Task brief
After finding the line with "ATOM 261 C C" in the data below, set down exactly each line through the one with "ATOM 292 O O", inclusive, and stop there.
════════════════════
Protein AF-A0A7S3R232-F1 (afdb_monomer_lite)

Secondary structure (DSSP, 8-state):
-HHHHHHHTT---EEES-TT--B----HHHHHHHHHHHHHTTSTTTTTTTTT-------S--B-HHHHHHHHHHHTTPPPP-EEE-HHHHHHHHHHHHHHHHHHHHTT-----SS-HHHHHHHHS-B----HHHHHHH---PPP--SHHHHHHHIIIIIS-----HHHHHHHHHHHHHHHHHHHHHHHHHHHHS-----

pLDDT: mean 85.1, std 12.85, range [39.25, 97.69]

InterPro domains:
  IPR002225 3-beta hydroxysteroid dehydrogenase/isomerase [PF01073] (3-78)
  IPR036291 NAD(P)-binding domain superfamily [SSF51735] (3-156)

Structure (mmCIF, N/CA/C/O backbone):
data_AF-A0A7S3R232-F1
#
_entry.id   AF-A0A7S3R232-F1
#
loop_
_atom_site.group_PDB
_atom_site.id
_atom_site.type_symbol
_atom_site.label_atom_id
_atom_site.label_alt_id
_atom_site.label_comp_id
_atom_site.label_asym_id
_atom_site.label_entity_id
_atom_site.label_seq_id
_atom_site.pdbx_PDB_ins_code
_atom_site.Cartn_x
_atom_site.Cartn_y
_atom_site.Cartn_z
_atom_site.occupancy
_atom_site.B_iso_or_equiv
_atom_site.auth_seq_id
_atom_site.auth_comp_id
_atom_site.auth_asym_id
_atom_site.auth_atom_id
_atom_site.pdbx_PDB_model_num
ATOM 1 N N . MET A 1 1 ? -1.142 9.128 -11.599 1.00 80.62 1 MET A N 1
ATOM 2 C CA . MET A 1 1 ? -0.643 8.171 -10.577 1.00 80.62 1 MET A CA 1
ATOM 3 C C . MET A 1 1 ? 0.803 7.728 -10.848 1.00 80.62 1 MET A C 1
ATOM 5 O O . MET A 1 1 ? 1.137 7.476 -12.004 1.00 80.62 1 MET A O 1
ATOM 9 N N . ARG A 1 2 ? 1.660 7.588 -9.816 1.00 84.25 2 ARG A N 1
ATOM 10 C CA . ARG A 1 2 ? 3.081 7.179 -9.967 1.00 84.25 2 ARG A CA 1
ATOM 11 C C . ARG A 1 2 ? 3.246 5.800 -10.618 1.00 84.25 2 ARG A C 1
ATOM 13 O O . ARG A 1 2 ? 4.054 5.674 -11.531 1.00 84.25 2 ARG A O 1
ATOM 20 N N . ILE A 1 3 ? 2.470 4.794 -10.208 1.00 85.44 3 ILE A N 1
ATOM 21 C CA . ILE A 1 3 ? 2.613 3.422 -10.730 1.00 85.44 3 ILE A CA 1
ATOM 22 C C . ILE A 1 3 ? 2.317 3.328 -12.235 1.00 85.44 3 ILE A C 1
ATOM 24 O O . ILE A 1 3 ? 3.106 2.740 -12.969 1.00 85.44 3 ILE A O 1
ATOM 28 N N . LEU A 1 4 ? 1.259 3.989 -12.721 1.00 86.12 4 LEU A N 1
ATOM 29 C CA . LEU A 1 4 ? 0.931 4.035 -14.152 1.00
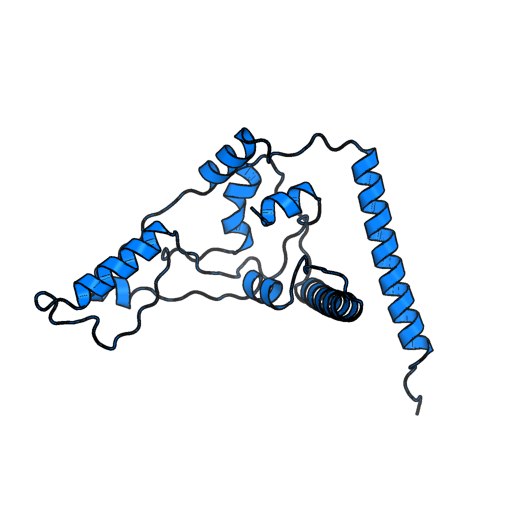 86.12 4 LEU A CA 1
ATOM 30 C C . LEU A 1 4 ? 1.991 4.797 -14.953 1.00 86.12 4 LEU A C 1
ATOM 32 O O . LEU A 1 4 ? 2.364 4.363 -16.037 1.00 86.12 4 LEU A O 1
ATOM 36 N N . ARG A 1 5 ? 2.555 5.880 -14.396 1.00 83.81 5 ARG A N 1
ATOM 37 C CA . ARG A 1 5 ? 3.696 6.580 -15.010 1.00 83.81 5 ARG A CA 1
ATOM 38 C C . ARG A 1 5 ? 4.903 5.652 -15.156 1.00 83.81 5 ARG A C 1
ATOM 40 O O . ARG A 1 5 ? 5.498 5.597 -16.224 1.00 83.81 5 ARG A O 1
ATOM 47 N N . LEU A 1 6 ? 5.255 4.904 -14.110 1.00 82.31 6 LEU A N 1
ATOM 48 C CA . LEU A 1 6 ? 6.376 3.960 -14.159 1.00 82.31 6 LEU A CA 1
ATOM 49 C C . LEU A 1 6 ? 6.103 2.778 -15.099 1.00 82.31 6 LEU A C 1
ATOM 51 O O . LEU A 1 6 ? 7.026 2.288 -15.747 1.00 82.31 6 LEU A O 1
ATOM 55 N N . LYS A 1 7 ? 4.847 2.333 -15.207 1.00 84.31 7 LYS A N 1
ATOM 56 C CA . LYS A 1 7 ? 4.434 1.306 -16.168 1.00 84.31 7 LYS A CA 1
ATOM 57 C C . LYS A 1 7 ? 4.547 1.805 -17.610 1.00 84.31 7 LYS A C 1
ATOM 59 O O . LYS A 1 7 ? 5.125 1.101 -18.430 1.00 84.31 7 LYS A O 1
ATOM 64 N N . ARG A 1 8 ? 4.094 3.034 -17.884 1.00 82.62 8 ARG A N 1
ATOM 65 C CA . ARG A 1 8 ? 4.245 3.717 -19.180 1.00 82.62 8 ARG A CA 1
ATOM 66 C C . ARG A 1 8 ? 5.708 3.927 -19.573 1.00 82.62 8 ARG A C 1
ATOM 68 O O . ARG A 1 8 ? 6.032 3.881 -20.746 1.00 82.62 8 ARG A O 1
ATOM 75 N N . LEU A 1 9 ? 6.590 4.142 -18.596 1.00 77.38 9 LEU A N 1
ATOM 76 C CA . LEU A 1 9 ? 8.041 4.229 -18.805 1.00 77.38 9 LEU A CA 1
ATOM 77 C C . LEU A 1 9 ? 8.725 2.853 -18.916 1.00 77.38 9 LEU A C 1
ATOM 79 O O . LEU A 1 9 ? 9.946 2.786 -19.005 1.00 77.38 9 LEU A O 1
ATOM 83 N N . GLY A 1 10 ? 7.977 1.746 -18.847 1.00 75.44 10 GLY A N 1
ATOM 84 C CA . GLY A 1 10 ? 8.536 0.396 -18.920 1.00 75.44 10 GLY A CA 1
ATOM 85 C C . GLY A 1 10 ? 9.381 -0.018 -17.708 1.00 75.44 10 GLY A C 1
ATOM 86 O O . GLY A 1 10 ? 10.112 -1.003 -17.792 1.00 75.44 10 GLY A O 1
ATOM 87 N N . ILE A 1 11 ? 9.289 0.700 -16.584 1.00 73.62 11 ILE A N 1
ATOM 88 C CA . ILE A 1 11 ? 10.067 0.430 -15.364 1.00 73.62 11 ILE A CA 1
ATOM 89 C C . ILE A 1 11 ? 9.409 -0.683 -14.534 1.00 73.62 11 ILE A C 1
ATOM 91 O O . ILE A 1 11 ? 10.090 -1.580 -14.041 1.00 73.62 11 ILE A O 1
ATOM 95 N N . VAL A 1 12 ? 8.075 -0.681 -14.411 1.00 75.31 12 VAL A N 1
ATOM 96 C CA . VAL A 1 12 ? 7.332 -1.710 -13.652 1.00 75.31 12 VAL A CA 1
ATOM 97 C C . VAL A 1 12 ? 7.034 -2.913 -14.551 1.00 75.31 12 VAL A C 1
ATOM 99 O O . VAL A 1 12 ? 5.979 -3.010 -15.187 1.00 75.31 12 VAL A O 1
ATOM 102 N N . ARG A 1 13 ? 7.996 -3.837 -14.630 1.00 80.25 13 ARG A N 1
ATOM 103 C CA . ARG A 1 13 ? 7.909 -5.070 -15.441 1.00 80.25 13 ARG A CA 1
ATOM 104 C C . ARG A 1 13 ? 7.976 -6.363 -14.635 1.00 80.25 13 ARG A C 1
ATOM 106 O O . ARG A 1 13 ? 7.846 -7.437 -15.212 1.00 80.25 13 ARG A O 1
ATOM 113 N N . PHE A 1 14 ? 8.134 -6.265 -13.323 1.00 87.19 14 PHE A N 1
ATOM 114 C CA . PHE A 1 14 ? 8.310 -7.410 -12.445 1.00 87.19 14 PHE A CA 1
ATOM 115 C C . PHE A 1 14 ? 7.524 -7.239 -11.146 1.00 87.19 14 PHE A C 1
ATOM 117 O O . PHE A 1 14 ? 7.222 -6.125 -10.719 1.00 87.19 14 PHE A O 1
ATOM 124 N N . THR A 1 15 ? 7.214 -8.368 -10.524 1.00 90.62 15 THR A N 1
ATOM 125 C CA . THR A 1 15 ? 6.793 -8.463 -9.123 1.00 90.62 15 THR A CA 1
ATOM 126 C C . THR A 1 15 ? 7.971 -8.950 -8.282 1.00 90.62 15 THR A C 1
ATOM 128 O O . THR A 1 15 ? 8.968 -9.432 -8.826 1.00 90.62 15 THR A O 1
ATOM 131 N N . PHE A 1 16 ? 7.906 -8.811 -6.964 1.00 91.75 16 PHE A N 1
ATOM 132 C CA . PHE A 1 16 ? 8.969 -9.284 -6.079 1.00 91.75 16 PHE A CA 1
ATOM 133 C C . PHE A 1 16 ? 8.434 -9.600 -4.685 1.00 91.75 16 PHE A C 1
ATOM 135 O O . PHE A 1 16 ? 7.326 -9.202 -4.338 1.00 91.75 16 PHE A O 1
ATOM 142 N N . GLY A 1 17 ? 9.236 -10.302 -3.886 1.00 88.25 17 GLY A N 1
ATOM 143 C CA . GLY A 1 17 ? 8.825 -10.751 -2.556 1.00 88.25 17 GLY A CA 1
ATOM 144 C C . GLY A 1 17 ? 7.933 -11.993 -2.584 1.00 88.25 17 GLY A C 1
ATOM 145 O O . GLY A 1 17 ? 7.731 -12.617 -3.630 1.00 88.25 17 GLY A O 1
ATOM 146 N N . ASP A 1 18 ? 7.442 -12.362 -1.405 1.00 87.81 18 ASP A N 1
ATOM 147 C CA . ASP A 1 18 ? 6.570 -13.519 -1.214 1.00 87.81 18 ASP A CA 1
ATOM 148 C C . ASP A 1 18 ? 5.162 -13.245 -1.792 1.00 87.81 18 ASP A C 1
ATOM 150 O O . ASP A 1 18 ? 4.535 -12.253 -1.420 1.00 87.81 18 ASP A O 1
ATOM 154 N N . PRO A 1 19 ? 4.619 -14.095 -2.685 1.00 86.94 19 PRO A N 1
ATOM 155 C CA . PRO A 1 19 ? 3.238 -13.978 -3.171 1.00 86.94 19 PRO A CA 1
ATOM 156 C C . PRO A 1 19 ? 2.176 -14.138 -2.084 1.00 86.94 19 PRO A C 1
ATOM 158 O O . PRO A 1 19 ? 1.043 -13.693 -2.276 1.00 86.94 19 PRO A O 1
ATOM 161 N N . GLY A 1 20 ? 2.531 -14.815 -0.990 1.00 90.81 20 GLY A N 1
ATOM 162 C CA . GLY A 1 20 ? 1.710 -14.971 0.201 1.00 90.81 20 GLY A CA 1
ATOM 163 C C . GLY A 1 20 ? 1.767 -13.770 1.139 1.00 90.81 20 GLY A C 1
ATOM 164 O O . GLY A 1 20 ? 1.035 -13.761 2.126 1.00 90.81 20 GLY A O 1
ATOM 165 N N . SER A 1 21 ? 2.592 -12.753 0.853 1.00 92.56 21 SER A N 1
ATOM 166 C CA . SER A 1 21 ? 2.633 -11.562 1.694 1.00 92.56 21 SER A CA 1
ATOM 167 C C . SER A 1 21 ? 1.307 -10.811 1.637 1.00 92.56 21 SER A C 1
ATOM 169 O O . SER A 1 21 ? 0.727 -10.630 0.560 1.00 92.56 21 SER A O 1
ATOM 171 N N . LEU A 1 22 ? 0.822 -10.391 2.805 1.00 95.56 22 LEU A N 1
ATOM 172 C CA . LEU A 1 22 ? -0.456 -9.699 2.961 1.00 95.56 22 LEU A CA 1
ATOM 173 C C . LEU A 1 22 ? -0.240 -8.304 3.529 1.00 95.56 22 LEU A C 1
ATOM 175 O O . LEU A 1 22 ? 0.465 -8.137 4.524 1.00 95.56 22 LEU A O 1
ATOM 179 N N . VAL A 1 23 ? -0.869 -7.311 2.915 1.00 94.94 23 VAL A N 1
ATOM 180 C CA . VAL A 1 23 ? -0.826 -5.927 3.377 1.00 94.94 23 VAL A CA 1
ATOM 181 C C . VAL A 1 23 ? -2.242 -5.375 3.487 1.00 94.94 23 VAL A C 1
ATOM 183 O O . VAL A 1 23 ? -3.141 -5.802 2.755 1.00 94.94 23 VAL A O 1
ATOM 186 N N . ASP A 1 24 ? -2.433 -4.434 4.405 1.00 94.50 24 ASP A N 1
ATOM 187 C CA . ASP A 1 24 ? -3.701 -3.726 4.549 1.00 94.50 24 ASP A CA 1
ATOM 188 C C . ASP A 1 24 ? -3.756 -2.469 3.686 1.00 94.50 24 ASP A C 1
ATOM 190 O O . ASP A 1 24 ? -2.799 -1.698 3.591 1.00 94.50 24 ASP A O 1
ATOM 194 N N . PHE A 1 25 ? -4.935 -2.243 3.118 1.00 94.38 25 PHE A N 1
ATOM 195 C CA . PHE A 1 25 ? -5.302 -1.005 2.452 1.00 94.38 25 PHE A CA 1
ATOM 196 C C . PHE A 1 25 ? -6.532 -0.409 3.128 1.00 94.38 25 PHE A C 1
ATOM 198 O O . PHE A 1 25 ? -7.266 -1.090 3.852 1.00 94.38 25 PHE A O 1
ATOM 205 N N . ILE A 1 26 ? -6.716 0.889 2.914 1.00 95.75 26 ILE A N 1
ATOM 206 C CA . ILE A 1 26 ? -7.909 1.595 3.345 1.00 95.75 26 ILE A CA 1
ATOM 207 C C . ILE A 1 26 ? -8.356 2.556 2.251 1.00 95.75 26 ILE A C 1
ATOM 209 O O . ILE A 1 26 ? -7.568 3.382 1.779 1.00 95.75 26 ILE A O 1
ATOM 213 N N . HIS A 1 27 ? -9.617 2.448 1.847 1.00 95.31 27 HIS A N 1
ATOM 214 C CA . HIS A 1 27 ? -10.238 3.437 0.977 1.00 95.31 27 HIS A CA 1
ATOM 215 C C . HIS A 1 27 ? -10.434 4.760 1.732 1.00 95.31 27 HIS A C 1
ATOM 217 O O . HIS A 1 27 ? -10.705 4.762 2.934 1.00 95.31 27 HIS A O 1
ATOM 223 N N . CYS A 1 28 ? -10.330 5.902 1.049 1.00 95.44 28 CYS A N 1
ATOM 224 C CA . CYS A 1 28 ? -10.450 7.206 1.709 1.00 95.44 28 CYS A CA 1
ATOM 225 C C . CYS A 1 28 ? -11.806 7.391 2.404 1.00 95.44 28 CYS A C 1
ATOM 227 O O . CYS A 1 28 ? -11.851 7.907 3.515 1.00 95.44 28 CYS A O 1
ATOM 229 N N . ASP A 1 29 ? -12.890 6.899 1.805 1.00 96.69 29 ASP A N 1
ATOM 230 C CA . ASP A 1 29 ? -14.227 6.982 2.402 1.00 96.69 29 ASP A CA 1
ATOM 231 C C . ASP A 1 29 ? -14.354 6.099 3.647 1.00 96.69 29 ASP A C 1
ATOM 233 O O . ASP A 1 29 ? -14.948 6.520 4.637 1.00 96.69 29 ASP A O 1
ATOM 237 N N . ASN A 1 30 ? -13.731 4.916 3.645 1.00 97.38 30 ASN A N 1
ATOM 238 C CA . ASN A 1 30 ? -13.671 4.047 4.821 1.00 97.38 30 ASN A CA 1
ATOM 239 C C . ASN A 1 30 ? -12.838 4.688 5.938 1.00 97.38 30 ASN A C 1
ATOM 241 O O . ASN A 1 30 ? -13.221 4.644 7.106 1.00 97.38 30 ASN A O 1
ATOM 245 N N . LEU A 1 31 ? -11.737 5.364 5.596 1.00 97.19 31 LEU A N 1
ATOM 246 C CA . LEU A 1 31 ? -10.969 6.147 6.564 1.00 97.19 31 LEU A CA 1
ATOM 247 C C . LEU A 1 31 ? -11.821 7.274 7.167 1.00 97.19 31 LEU A C 1
ATOM 249 O O . LEU A 1 31 ? -11.866 7.416 8.389 1.00 97.19 31 LEU A O 1
ATOM 253 N N . CYS A 1 32 ? -12.533 8.038 6.334 1.00 97.69 32 CYS A N 1
ATOM 254 C CA . CYS A 1 32 ? -13.460 9.080 6.781 1.00 97.69 32 CYS A CA 1
ATOM 255 C C . CYS A 1 32 ? -14.554 8.513 7.690 1.00 97.69 32 CYS A C 1
ATOM 257 O O . CYS A
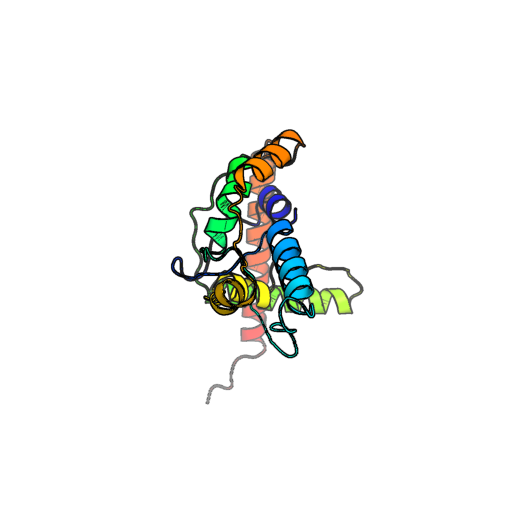 1 32 ? -14.802 9.056 8.766 1.00 97.69 32 CYS A O 1
ATOM 259 N N . GLN A 1 33 ? -15.159 7.388 7.308 1.00 97.19 33 GLN A N 1
ATOM 260 C CA . GLN A 1 33 ? -16.139 6.675 8.120 1.00 97.19 33 GLN A CA 1
ATOM 261 C C . GLN A 1 33 ? -15.556 6.280 9.481 1.00 97.19 33 GLN A C 1
ATOM 263 O O . GLN A 1 33 ? -16.187 6.530 10.506 1.00 97.19 33 GLN A O 1
ATOM 268 N N . GLY A 1 34 ? -14.349 5.712 9.515 1.00 96.88 34 GLY A N 1
ATOM 269 C CA . GLY A 1 34 ? -13.663 5.349 10.754 1.00 96.88 34 GLY A CA 1
ATOM 270 C C . GLY A 1 34 ? -13.424 6.553 11.668 1.00 96.88 34 GLY A C 1
ATOM 271 O O . GLY A 1 34 ? -13.691 6.474 12.866 1.00 96.88 34 GLY A O 1
ATOM 272 N N . MET A 1 35 ? -12.993 7.689 11.108 1.00 97.12 35 MET A N 1
ATOM 273 C CA . MET A 1 35 ? -12.807 8.934 11.864 1.00 97.12 35 MET A CA 1
ATOM 274 C C . MET A 1 35 ? -14.128 9.473 12.426 1.00 97.12 35 MET A C 1
ATOM 276 O O . MET A 1 35 ? -14.185 9.836 13.600 1.00 97.12 35 MET A O 1
ATOM 280 N N . MET A 1 36 ? -15.201 9.472 11.630 1.00 97.25 36 MET A N 1
ATOM 281 C CA . MET A 1 36 ? -16.533 9.879 12.094 1.00 97.25 36 MET A CA 1
ATOM 282 C C . MET A 1 36 ? -17.038 8.965 13.214 1.00 97.25 36 MET A C 1
ATOM 284 O O . MET A 1 36 ? -17.504 9.451 14.239 1.00 97.25 36 MET A O 1
ATOM 288 N N . LYS A 1 37 ? -16.869 7.644 13.079 1.00 97.00 37 LYS A N 1
ATOM 289 C CA . LYS A 1 37 ? -17.259 6.666 14.107 1.00 97.00 37 LYS A CA 1
ATOM 290 C C . LYS A 1 37 ? -16.455 6.819 15.396 1.00 97.00 37 LYS A C 1
ATOM 292 O O . LYS A 1 37 ? -17.011 6.680 16.482 1.00 97.00 37 LYS A O 1
ATOM 297 N N . ALA A 1 38 ? -15.168 7.144 15.297 1.00 96.69 38 ALA A N 1
ATOM 298 C CA . ALA A 1 38 ? -14.353 7.465 16.463 1.00 96.69 38 ALA A CA 1
ATOM 299 C C . ALA A 1 38 ? -14.849 8.741 17.165 1.00 96.69 38 ALA A C 1
ATOM 301 O O . ALA A 1 38 ? -14.959 8.749 18.388 1.00 96.69 38 ALA A O 1
ATOM 302 N N . ALA A 1 39 ? -15.209 9.783 16.406 1.00 96.69 39 ALA A N 1
ATOM 303 C CA . ALA A 1 39 ? -15.778 11.013 16.955 1.00 96.69 39 ALA A CA 1
ATOM 304 C C . ALA A 1 39 ? -17.142 10.772 17.631 1.00 96.69 39 ALA A C 1
ATOM 306 O O . ALA A 1 39 ? -17.350 11.210 18.760 1.00 96.69 39 ALA A O 1
ATOM 307 N N . GLU A 1 40 ? -18.040 10.006 17.003 1.00 96.69 40 GLU A N 1
ATOM 308 C CA . GLU A 1 40 ? -19.301 9.559 17.618 1.00 96.69 40 GLU A CA 1
ATOM 309 C C . GLU A 1 40 ? -19.046 8.769 18.911 1.00 96.69 40 GLU A C 1
ATOM 311 O O . GLU A 1 40 ? -19.752 8.943 19.905 1.00 96.69 40 GLU A O 1
ATOM 316 N N . GLY A 1 41 ? -18.008 7.930 18.927 1.00 96.06 41 GLY A N 1
ATOM 317 C CA . GLY A 1 41 ? -17.584 7.163 20.096 1.00 96.06 41 GLY A CA 1
ATOM 318 C C . GLY A 1 41 ? -17.093 8.012 21.273 1.00 96.06 41 GLY A C 1
ATOM 319 O O . GLY A 1 41 ? -16.990 7.485 22.378 1.00 96.06 41 GLY A O 1
ATOM 320 N N . LEU A 1 42 ? -16.811 9.304 21.073 1.00 96.69 42 LEU A N 1
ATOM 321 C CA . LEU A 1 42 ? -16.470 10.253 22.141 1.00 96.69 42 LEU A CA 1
════════════════════
Exercise result
ATOM 261 C C . GLN A 1 33 ? -15.556 6.280 9.481 1.00 97.19 33 GLN A C 1
ATOM 263 O O . GLN A 1 33 ? -16.187 6.530 10.506 1.00 97.19 33 GLN A O 1
ATOM 268 N N . GLY A 1 34 ? -14.349 5.712 9.515 1.00 96.88 34 GLY A N 1
ATOM 269 C CA . GLY A 1 34 ? -13.663 5.349 10.754 1.00 96.88 34 GLY A CA 1
ATOM 270 C C . GLY A 1 34 ? -13.424 6.553 11.668 1.00 96.88 34 GLY A C 1
ATOM 271 O O . GLY A 1 34 ? -13.691 6.474 12.866 1.00 96.88 34 GLY A O 1
ATOM 272 N N . MET A 1 35 ? -12.993 7.689 11.108 1.00 97.12 35 MET A N 1
ATOM 273 C CA . MET A 1 35 ? -12.807 8.934 11.864 1.00 97.12 35 MET A CA 1
ATOM 274 C C . MET A 1 35 ? -14.128 9.473 12.426 1.00 97.12 35 MET A C 1
ATOM 276 O O . MET A 1 35 ? -14.185 9.836 13.600 1.00 97.12 35 MET A O 1
ATOM 280 N N . MET A 1 36 ? -15.201 9.472 11.630 1.00 97.25 36 MET A N 1
ATOM 281 C CA . MET A 1 36 ? -16.533 9.879 12.094 1.00 97.25 36 MET A CA 1
ATOM 282 C C . MET A 1 36 ? -17.038 8.965 13.214 1.00 97.25 36 MET A C 1
ATOM 284 O O . MET A 1 36 ? -17.504 9.451 14.239 1.00 97.25 36 MET A O 1
ATOM 288 N N . LYS A 1 37 ? -16.869 7.644 13.079 1.00 97.00 37 LYS A N 1
ATOM 289 C CA . LYS A 1 37 ? -17.259 6.666 14.107 1.00 97.00 37 LYS A CA 1
ATOM 290 C C . LYS A 1 37 ? -16.455 6.819 15.396 1.00 97.00 37 LYS A C 1
ATOM 292 O O . LYS A 1 37 ? -17.011 6.680 16.482 1.00 97.00 37 LYS A O 1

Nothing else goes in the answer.